Activity>
Go through the entries below and print, exactly, the lines starting at the one with "ATOM 43 O O" and ending at the one with "ATOM 76 N N", keeping both ends and no others.
*** Opening of Data ***
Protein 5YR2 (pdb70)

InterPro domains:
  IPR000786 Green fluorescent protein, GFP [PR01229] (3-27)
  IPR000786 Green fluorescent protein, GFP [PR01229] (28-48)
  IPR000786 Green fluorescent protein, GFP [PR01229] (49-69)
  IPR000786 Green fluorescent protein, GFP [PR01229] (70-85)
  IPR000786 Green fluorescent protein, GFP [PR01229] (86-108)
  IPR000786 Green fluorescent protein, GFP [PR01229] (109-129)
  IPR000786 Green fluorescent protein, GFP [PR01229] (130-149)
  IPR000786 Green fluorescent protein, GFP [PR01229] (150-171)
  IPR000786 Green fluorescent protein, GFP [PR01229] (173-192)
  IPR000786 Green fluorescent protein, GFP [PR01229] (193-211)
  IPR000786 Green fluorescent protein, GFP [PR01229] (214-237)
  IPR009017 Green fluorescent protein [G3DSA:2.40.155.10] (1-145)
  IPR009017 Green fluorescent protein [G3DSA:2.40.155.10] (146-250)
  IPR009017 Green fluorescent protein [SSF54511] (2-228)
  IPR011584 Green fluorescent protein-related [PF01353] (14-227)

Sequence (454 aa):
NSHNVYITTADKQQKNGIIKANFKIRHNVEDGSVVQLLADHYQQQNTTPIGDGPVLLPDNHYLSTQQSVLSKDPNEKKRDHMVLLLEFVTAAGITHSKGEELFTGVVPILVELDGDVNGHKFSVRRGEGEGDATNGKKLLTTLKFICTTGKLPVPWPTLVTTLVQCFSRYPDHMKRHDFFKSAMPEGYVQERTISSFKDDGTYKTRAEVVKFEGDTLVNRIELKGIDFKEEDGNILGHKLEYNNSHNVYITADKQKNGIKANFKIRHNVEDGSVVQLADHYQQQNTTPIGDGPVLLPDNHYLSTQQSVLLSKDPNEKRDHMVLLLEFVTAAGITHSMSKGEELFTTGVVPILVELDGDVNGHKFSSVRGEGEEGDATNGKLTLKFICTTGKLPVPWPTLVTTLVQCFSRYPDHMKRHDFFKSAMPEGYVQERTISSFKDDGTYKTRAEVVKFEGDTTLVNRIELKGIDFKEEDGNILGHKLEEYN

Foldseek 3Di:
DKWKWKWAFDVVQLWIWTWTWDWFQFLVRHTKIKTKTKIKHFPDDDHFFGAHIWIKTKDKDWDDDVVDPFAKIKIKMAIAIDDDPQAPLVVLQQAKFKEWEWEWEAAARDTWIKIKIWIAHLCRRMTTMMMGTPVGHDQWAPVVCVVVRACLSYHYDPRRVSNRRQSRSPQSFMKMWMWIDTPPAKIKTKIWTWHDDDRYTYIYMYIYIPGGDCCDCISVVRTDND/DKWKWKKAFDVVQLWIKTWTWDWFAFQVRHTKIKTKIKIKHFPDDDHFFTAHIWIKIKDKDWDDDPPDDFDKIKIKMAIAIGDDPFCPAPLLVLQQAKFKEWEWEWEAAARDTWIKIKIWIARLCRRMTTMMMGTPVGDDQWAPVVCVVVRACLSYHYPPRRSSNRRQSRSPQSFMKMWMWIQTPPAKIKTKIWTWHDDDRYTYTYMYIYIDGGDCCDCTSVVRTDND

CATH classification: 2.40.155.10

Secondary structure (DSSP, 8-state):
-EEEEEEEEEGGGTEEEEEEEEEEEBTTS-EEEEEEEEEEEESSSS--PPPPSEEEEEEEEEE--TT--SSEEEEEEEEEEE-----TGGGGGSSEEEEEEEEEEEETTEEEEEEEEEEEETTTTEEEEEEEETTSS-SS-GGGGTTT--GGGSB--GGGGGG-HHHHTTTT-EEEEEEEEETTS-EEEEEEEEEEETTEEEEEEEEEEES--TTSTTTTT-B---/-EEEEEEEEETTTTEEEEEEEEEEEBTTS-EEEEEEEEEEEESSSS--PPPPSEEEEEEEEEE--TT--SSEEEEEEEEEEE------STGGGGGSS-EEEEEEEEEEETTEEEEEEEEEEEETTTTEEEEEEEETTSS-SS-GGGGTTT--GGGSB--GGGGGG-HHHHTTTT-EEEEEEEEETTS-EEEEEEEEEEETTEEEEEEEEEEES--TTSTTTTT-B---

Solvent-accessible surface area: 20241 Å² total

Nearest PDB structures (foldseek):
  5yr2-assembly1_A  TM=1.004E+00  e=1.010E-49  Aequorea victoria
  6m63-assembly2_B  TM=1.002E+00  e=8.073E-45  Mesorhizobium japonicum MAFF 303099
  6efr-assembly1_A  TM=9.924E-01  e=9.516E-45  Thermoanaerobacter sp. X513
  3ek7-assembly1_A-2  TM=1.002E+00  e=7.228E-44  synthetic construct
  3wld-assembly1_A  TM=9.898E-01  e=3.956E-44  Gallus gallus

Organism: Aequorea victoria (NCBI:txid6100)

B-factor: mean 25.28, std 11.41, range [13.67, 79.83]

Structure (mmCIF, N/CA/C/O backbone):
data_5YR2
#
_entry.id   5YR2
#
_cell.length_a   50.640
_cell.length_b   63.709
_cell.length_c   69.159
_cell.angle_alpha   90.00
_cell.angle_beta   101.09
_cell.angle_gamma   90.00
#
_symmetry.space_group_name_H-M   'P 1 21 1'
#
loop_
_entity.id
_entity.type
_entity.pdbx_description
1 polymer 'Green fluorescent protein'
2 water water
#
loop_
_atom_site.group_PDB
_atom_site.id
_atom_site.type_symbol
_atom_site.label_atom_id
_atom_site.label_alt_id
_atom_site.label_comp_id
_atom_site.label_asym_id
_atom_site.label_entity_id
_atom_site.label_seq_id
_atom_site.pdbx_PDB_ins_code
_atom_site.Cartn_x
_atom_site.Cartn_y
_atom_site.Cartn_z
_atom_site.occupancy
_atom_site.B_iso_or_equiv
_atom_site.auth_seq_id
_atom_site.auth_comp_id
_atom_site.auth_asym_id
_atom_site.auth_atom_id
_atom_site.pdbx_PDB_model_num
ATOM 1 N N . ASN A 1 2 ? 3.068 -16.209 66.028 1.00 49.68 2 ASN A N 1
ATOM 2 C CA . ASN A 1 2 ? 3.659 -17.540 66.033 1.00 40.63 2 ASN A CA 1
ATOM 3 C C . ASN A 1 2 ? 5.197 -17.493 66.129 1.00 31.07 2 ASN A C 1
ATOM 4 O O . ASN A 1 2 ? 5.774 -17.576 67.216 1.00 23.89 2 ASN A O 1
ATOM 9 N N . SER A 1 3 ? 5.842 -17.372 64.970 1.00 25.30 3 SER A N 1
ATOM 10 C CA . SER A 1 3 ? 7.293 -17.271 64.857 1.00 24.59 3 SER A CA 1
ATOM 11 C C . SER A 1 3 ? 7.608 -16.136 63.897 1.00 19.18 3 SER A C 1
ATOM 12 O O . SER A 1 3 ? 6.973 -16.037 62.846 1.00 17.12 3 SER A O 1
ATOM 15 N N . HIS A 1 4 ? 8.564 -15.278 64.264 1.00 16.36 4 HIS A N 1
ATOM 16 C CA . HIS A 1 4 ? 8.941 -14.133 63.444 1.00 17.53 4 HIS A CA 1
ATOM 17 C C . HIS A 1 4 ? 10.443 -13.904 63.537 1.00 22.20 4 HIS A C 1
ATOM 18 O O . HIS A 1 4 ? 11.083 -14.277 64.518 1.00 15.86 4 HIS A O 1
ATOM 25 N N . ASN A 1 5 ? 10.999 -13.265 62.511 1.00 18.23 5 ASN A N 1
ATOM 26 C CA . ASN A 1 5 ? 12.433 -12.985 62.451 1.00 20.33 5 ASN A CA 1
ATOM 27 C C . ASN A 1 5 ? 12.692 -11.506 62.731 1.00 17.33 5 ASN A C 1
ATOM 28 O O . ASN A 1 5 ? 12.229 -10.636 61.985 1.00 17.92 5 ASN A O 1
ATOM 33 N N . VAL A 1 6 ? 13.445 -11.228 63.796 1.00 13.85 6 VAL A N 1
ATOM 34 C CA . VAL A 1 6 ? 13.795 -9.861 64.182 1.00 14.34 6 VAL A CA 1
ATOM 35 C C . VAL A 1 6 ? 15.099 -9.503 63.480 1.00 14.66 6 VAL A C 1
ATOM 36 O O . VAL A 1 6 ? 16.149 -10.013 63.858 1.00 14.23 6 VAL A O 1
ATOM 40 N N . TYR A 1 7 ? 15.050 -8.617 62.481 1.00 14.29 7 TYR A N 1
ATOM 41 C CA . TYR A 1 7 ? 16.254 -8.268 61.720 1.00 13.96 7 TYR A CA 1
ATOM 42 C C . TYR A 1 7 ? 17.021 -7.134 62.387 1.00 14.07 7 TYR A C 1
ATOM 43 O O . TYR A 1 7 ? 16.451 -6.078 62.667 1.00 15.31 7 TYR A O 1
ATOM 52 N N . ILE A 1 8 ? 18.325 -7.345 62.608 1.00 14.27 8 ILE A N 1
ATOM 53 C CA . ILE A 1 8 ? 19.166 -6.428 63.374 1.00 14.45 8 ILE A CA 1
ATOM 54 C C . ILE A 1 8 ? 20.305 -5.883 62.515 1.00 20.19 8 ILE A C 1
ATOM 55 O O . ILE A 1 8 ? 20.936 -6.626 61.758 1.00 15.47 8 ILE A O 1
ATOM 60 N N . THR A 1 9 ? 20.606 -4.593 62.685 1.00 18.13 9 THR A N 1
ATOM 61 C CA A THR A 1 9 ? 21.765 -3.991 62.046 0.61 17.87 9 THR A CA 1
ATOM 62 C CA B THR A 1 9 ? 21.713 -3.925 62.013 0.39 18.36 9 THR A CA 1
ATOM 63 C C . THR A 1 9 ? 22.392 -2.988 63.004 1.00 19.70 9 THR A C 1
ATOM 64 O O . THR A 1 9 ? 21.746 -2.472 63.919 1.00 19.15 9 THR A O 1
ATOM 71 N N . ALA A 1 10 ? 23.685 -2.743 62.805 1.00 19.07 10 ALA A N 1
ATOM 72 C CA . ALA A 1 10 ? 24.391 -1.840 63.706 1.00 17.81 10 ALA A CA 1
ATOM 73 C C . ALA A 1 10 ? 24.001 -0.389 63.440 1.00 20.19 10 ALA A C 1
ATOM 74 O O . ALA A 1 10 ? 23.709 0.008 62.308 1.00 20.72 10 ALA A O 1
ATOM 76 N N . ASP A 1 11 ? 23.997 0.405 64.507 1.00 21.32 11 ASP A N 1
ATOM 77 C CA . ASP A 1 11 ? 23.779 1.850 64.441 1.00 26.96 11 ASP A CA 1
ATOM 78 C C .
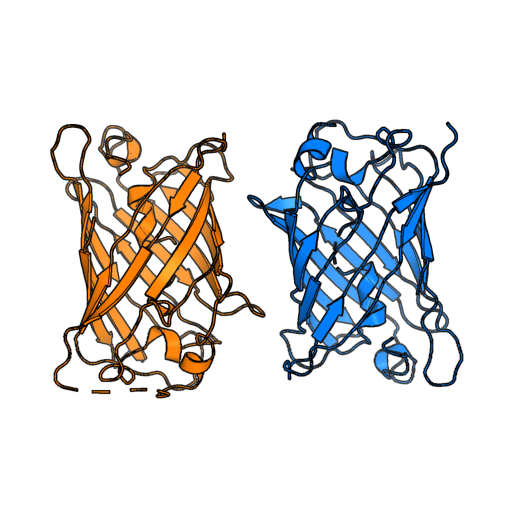 ASP A 1 11 ? 25.029 2.487 65.046 1.00 29.34 11 ASP A C 1
ATOM 79 O O . ASP A 1 11 ? 25.074 2.740 66.251 1.00 28.04 11 ASP A O 1
ATOM 84 N N . LYS A 1 12 ? 26.041 2.721 64.202 1.00 28.10 12 LYS A N 1
ATOM 85 C CA . LYS A 1 12 ? 27.343 3.182 64.683 1.00 41.30 12 LYS A CA 1
ATOM 86 C C . LYS A 1 12 ? 27.241 4.555 65.329 1.00 43.75 12 LYS A C 1
ATOM 87 O O . LYS A 1 12 ? 27.861 4.811 66.370 1.00 44.31 12 LYS A O 1
ATOM 93 N N . GLN A 1 13 ? 26.465 5.451 64.720 1.00 39.64 13 GLN A N 1
ATOM 94 C CA A GLN A 1 13 ? 26.333 6.806 65.243 0.46 42.63 13 GLN A CA 1
ATOM 95 C CA B GLN A 1 13 ? 26.339 6.804 65.244 0.54 42.65 13 GLN A CA 1
ATOM 96 C C . GLN A 1 13 ? 25.810 6.809 66.673 1.00 41.68 13 GLN A C 1
ATOM 97 O O . GLN A 1 13 ? 26.120 7.723 67.445 1.00 47.21 13 GLN A O 1
ATOM 108 N N . LYS A 1 14 ? 25.030 5.798 67.052 1.00 32.34 14 LYS A N 1
ATOM 109 C CA . LYS A 1 14 ? 24.483 5.696 68.400 1.00 28.43 14 LYS A CA 1
ATOM 110 C C . LYS A 1 14 ? 25.175 4.632 69.249 1.00 30.30 14 LYS A C 1
ATOM 111 O O . LYS A 1 14 ? 24.722 4.355 70.367 1.00 31.59 14 LYS A O 1
ATOM 117 N N . ASN A 1 15 ? 26.251 4.024 68.748 1.00 26.54 15 ASN A N 1
ATOM 118 C CA . ASN A 1 15 ? 26.957 2.960 69.468 1.00 27.49 15 ASN A CA 1
ATOM 119 C C . ASN A 1 15 ? 25.998 1.848 69.902 1.00 26.60 15 ASN A C 1
ATOM 120 O O . ASN A 1 15 ? 26.152 1.237 70.968 1.00 25.19 15 ASN A O 1
ATOM 125 N N . GLY A 1 16 ? 25.000 1.576 69.069 1.00 25.23 16 GLY A N 1
ATOM 126 C CA . GLY A 1 16 ? 23.998 0.562 69.374 1.00 16.48 16 GLY A CA 1
ATOM 127 C C . GLY A 1 16 ? 23.524 -0.171 68.151 1.00 17.32 16 GLY A C 1
ATOM 128 O O . GLY A 1 16 ? 24.293 -0.409 67.210 1.00 18.56 16 GLY A O 1
ATOM 129 N N . ILE A 1 17 ? 22.242 -0.522 68.151 1.00 15.79 17 ILE A N 1
ATOM 130 C CA A ILE A 1 17 ? 21.668 -1.318 67.077 0.96 15.49 17 ILE A CA 1
ATOM 131 C CA B ILE A 1 17 ? 21.615 -1.395 67.169 0.04 18.52 17 ILE A CA 1
ATOM 132 C C . ILE A 1 17 ? 20.292 -0.781 66.729 1.00 16.60 17 ILE A C 1
ATOM 133 O O . ILE A 1 17 ? 19.660 -0.046 67.493 1.00 18.11 17 ILE A O 1
ATOM 142 N N . LYS A 1 18 ? 19.863 -1.118 65.517 1.00 15.54 18 LYS A N 1
ATOM 143 C CA . LYS A 1 18 ? 18.503 -0.907 65.046 1.00 16.80 18 LYS A CA 1
ATOM 144 C C . LYS A 1 18 ? 17.923 -2.259 64.657 1.00 18.91 18 LYS A C 1
ATOM 145 O O . LYS A 1 18 ? 18.657 -3.182 64.295 1.00 18.66 18 LYS A O 1
ATOM 151 N N . ALA A 1 19 ? 16.599 -2.373 64.716 1.00 14.71 19 ALA A N 1
ATOM 152 C CA . ALA A 1 19 ? 15.934 -3.586 64.283 1.00 14.14 19 ALA A CA 1
ATOM 153 C C . ALA A 1 19 ? 14.590 -3.234 63.666 1.00 16.05 19 ALA A C 1
ATOM 154 O O . ALA A 1 19 ? 14.019 -2.167 63.921 1.00 15.05 19 ALA A O 1
ATOM 156 N N . ASN A 1 20 ? 14.085 -4.161 62.859 1.00 13.92 20 ASN A N 1
ATOM 157 C CA . ASN A 1 20 ? 12.828 -3.963 62.165 1.00 14.96 20 ASN A CA 1
ATOM 158 C C . ASN A 1 20 ? 12.240 -5.329 61.885 1.00 19.19 20 ASN A C 1
ATOM 159 O O . ASN A 1 20 ? 12.982 -6.276 61.616 1.00 18.13 20 ASN A O 1
ATOM 164 N N . PHE A 1 21 ? 10.919 -5.435 61.965 1.00 13.74 21 PHE A N 1
ATOM 165 C CA . PHE A 1 21 ? 10.253 -6.706 61.687 1.00 14.86 21 PHE A CA 1
ATOM 166 C C . PHE A 1 21 ? 8.761 -6.456 61.762 1.00 18.10 21 PHE A C 1
ATOM 167 O O . PHE A 1 21 ? 8.317 -5.469 62.355 1.00 17.64 21 PHE A O 1
ATOM 175 N N . LYS A 1 22 ? 7.997 -7.352 61.139 1.00 16.88 22 LYS A N 1
ATOM 176 C CA . LYS A 1 22 ? 6.543 -7.316 61.175 1.00 16.79 22 LYS A CA 1
ATOM 177 C C . LYS A 1 22 ? 6.028 -8.471 62.024 1.00 19.06 22 LYS A C 1
ATOM 178 O O . LYS A 1 22 ? 6.453 -9.621 61.854 1.00 23.30 22 LYS A O 1
ATOM 184 N N . ILE A 1 23 ? 5.126 -8.170 62.932 1.00 15.46 23 ILE A N 1
ATOM 185 C CA . ILE A 1 23 ? 4.371 -9.195 63.628 1.00 14.25 23 ILE A CA 1
ATOM 186 C C . ILE A 1 23 ? 3.018 -9.314 62.941 1.00 17.73 23 ILE A C 1
ATOM 187 O O . ILE A 1 23 ? 2.389 -8.303 62.614 1.00 20.42 23 ILE A O 1
ATOM 192 N N . ARG A 1 24 ? 2.571 -10.539 62.726 1.00 18.64 24 ARG A N 1
ATOM 193 C CA . ARG A 1 24 ? 1.265 -10.818 62.124 1.00 15.79 24 ARG A CA 1
ATOM 194 C C . ARG A 1 24 ? 0.367 -11.407 63.207 1.00 17.21 24 ARG A C 1
ATOM 195 O O . ARG A 1 24 ? 0.498 -12.582 63.559 1.00 22.21 24 ARG A O 1
ATOM 203 N N . HIS A 1 25 ? -0.536 -10.591 63.747 1.00 15.42 25 HIS A N 1
ATOM 204 C CA . HIS A 1 25 ? -1.476 -11.054 64.759 1.00 15.72 25 HIS A CA 1
ATOM 205 C C . HIS A 1 25 ? -2.713 -11.629 64.080 1.00 19.67 25 HIS A C 1
ATOM 206 O O . HIS A 1 25 ? -3.325 -10.970 63.237 1.00 24.71 25 HIS A O 1
ATOM 213 N N . ASN A 1 26 ? -3.090 -12.846 64.454 1.00 23.57 26 ASN A N 1
ATOM 214 C CA . ASN A 1 26 ? -4.315 -13.423 63.920 1.00 22.54 26 ASN A CA 1
ATOM 215 C C . ASN A 1 26 ? -5.534 -12.734 64.519 1.00 25.13 26 ASN A C 1
ATOM 216 O O . ASN A 1 26 ? -5.613 -12.536 65.736 1.00 23.30 26 ASN A O 1
ATOM 221 N N . VAL A 1 27 ? -6.499 -12.394 63.655 1.00 25.93 27 VAL A N 1
ATOM 222 C CA . VAL A 1 27 ? -7.758 -11.756 64.035 1.00 19.07 27 VAL A CA 1
ATOM 223 C C . VAL A 1 27 ? -8.852 -12.818 64.099 1.00 23.54 27 VAL A C 1
ATOM 224 O O . VAL A 1 27 ? -8.819 -13.813 63.371 1.00 24.43 27 VAL A O 1
ATOM 228 N N . GLU A 1 28 ? -9.847 -12.593 64.970 1.00 26.11 28 GLU A N 1
ATOM 229 C CA . GLU A 1 28 ? -10.894 -13.590 65.190 1.00 31.83 28 GLU A CA 1
ATOM 230 C C . GLU A 1 28 ? -11.669 -13.905 63.918 1.00 32.26 28 GLU A C 1
ATOM 231 O O . GLU A 1 28 ? -12.211 -15.011 63.781 1.00 29.51 28 GLU A O 1
ATOM 237 N N . ASP A 1 29 ? -11.745 -12.960 62.983 1.00 28.38 29 ASP A N 1
ATOM 238 C CA . ASP A 1 29 ? -12.436 -13.220 61.728 1.00 30.28 29 ASP A CA 1
ATOM 239 C C . ASP A 1 29 ? -11.572 -13.986 60.735 1.00 24.36 29 ASP A C 1
ATOM 240 O O . ASP A 1 29 ? -11.993 -14.204 59.597 1.00 31.28 29 ASP A O 1
ATOM 245 N N . GLY A 1 30 ? -10.377 -14.403 61.129 1.00 28.98 30 GLY A N 1
ATOM 246 C CA . GLY A 1 30 ? -9.509 -15.110 60.223 1.00 22.55 30 GLY A CA 1
ATOM 247 C C . GLY A 1 30 ? -8.569 -14.240 59.415 1.00 32.69 30 GLY A C 1
ATOM 248 O O . GLY A 1 30 ? -7.768 -14.782 58.643 1.00 31.77 30 GLY A O 1
ATOM 249 N N . SER A 1 31 ? -8.641 -12.915 59.552 1.00 26.57 31 SER A N 1
ATOM 250 C CA . SER A 1 31 ? -7.682 -12.035 58.897 1.00 26.32 31 SER A CA 1
ATOM 251 C C . SER A 1 31 ? -6.439 -11.870 59.767 1.00 18.33 31 SER A C 1
ATOM 252 O O . SER A 1 31 ? -6.282 -12.520 60.805 1.00 22.38 31 SER A O 1
ATOM 255 N N . VAL A 1 32 ? -5.530 -11.000 59.337 1.00 17.21 32 VAL A N 1
ATOM 256 C CA A VAL A 1 32 ? -4.276 -10.725 60.030 0.57 20.85 32 VAL A CA 1
ATOM 257 C CA B VAL A 1 32 ? -4.316 -10.732 60.090 0.43 21.42 32 VAL A CA 1
ATOM 258 C C . VAL A 1 32 ? -4.205 -9.236 60.335 1.00 21.59 32 VAL A C 1
ATOM 259 O O . VAL A 1 32 ? -4.547 -8.413 59.475 1.00 19.26 32 VAL A O 1
ATOM 266 N N . GLN A 1 33 ? -3.759 -8.897 61.544 1.00 19.95 33 GLN A N 1
ATOM 267 C CA . GLN A 1 33 ? -3.484 -7.527 61.960 1.00 18.76 33 GLN A CA 1
ATOM 268 C C . GLN A 1 33 ? -1.971 -7.340 61.955 1.00 21.34 33 GLN A C 1
ATOM 269 O O . GLN A 1 33 ? -1.275 -7.895 62.813 1.00 15.74 33 GLN A O 1
ATOM 275 N N . LEU A 1 34 ? -1.459 -6.570 60.992 1.00 19.06 34 LEU A N 1
ATOM 276 C CA A LEU A 1 34 ? -0.026 -6.320 60.897 0.57 19.84 34 LEU A CA 1
ATOM 277 C CA B LEU A 1 34 ? -0.027 -6.333 60.906 0.43 19.43 34 LEU A CA 1
ATOM 278 C C . LEU A 1 34 ? 0.421 -5.316 61.949 1.00 15.86 34 LEU A C 1
ATOM 279 O O . LEU A 1 34 ? -0.265 -4.331 62.213 1.00 16.03 34 LEU A O 1
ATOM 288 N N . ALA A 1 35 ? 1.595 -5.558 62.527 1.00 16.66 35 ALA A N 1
*** Close of Data ***
Output>
ATOM 43 O O . TYR A 1 7 ? 16.451 -6.078 62.667 1.00 15.31 7 TYR A O 1
ATOM 52 N N . ILE A 1 8 ? 18.325 -7.345 62.608 1.00 14.27 8 ILE A N 1
ATOM 53 C CA . ILE A 1 8 ? 19.166 -6.428 63.374 1.00 14.45 8 ILE A CA 1
ATOM 54 C C . ILE A 1 8 ? 20.305 -5.883 62.515 1.00 20.19 8 ILE A C 1
ATOM 55 O O . ILE A 1 8 ? 20.936 -6.626 61.758 1.00 15.47 8 ILE A O 1
ATOM 60 N N . THR A 1 9 ? 20.606 -4.593 62.685 1.00 18.13 9 THR A N 1
ATOM 61 C CA A THR A 1 9 ? 21.765 -3.991 62.046 0.61 17.87 9 THR A CA 1
ATOM 62 C CA B THR A 1 9 ? 21.713 -3.925 62.013 0.39 18.36 9 THR A CA 1
ATOM 63 C C . THR A 1 9 ? 22.392 -2.988 63.004 1.00 19.70 9 THR A C 1
ATOM 64 O O . THR A 1 9 ? 21.746 -2.472 63.919 1.00 19.15 9 THR A O 1
ATOM 71 N N . ALA A 1 10 ? 23.685 -2.743 62.805 1.00 19.07 10 ALA A N 1
ATOM 72 C CA . ALA A 1 10 ? 24.391 -1.840 63.706 1.00 17.81 10 ALA A CA 1
ATOM 73 C C . ALA A 1 10 ? 24.001 -0.389 63.440 1.00 20.19 10 ALA A C 1
ATOM 74 O O . ALA A 1 10 ? 23.709 0.008 62.308 1.00 20.72 10 ALA A O 1
ATOM 76 N N . ASP A 1 11 ? 23.997 0.405 64.507 1.00 21.32 11 ASP A N 1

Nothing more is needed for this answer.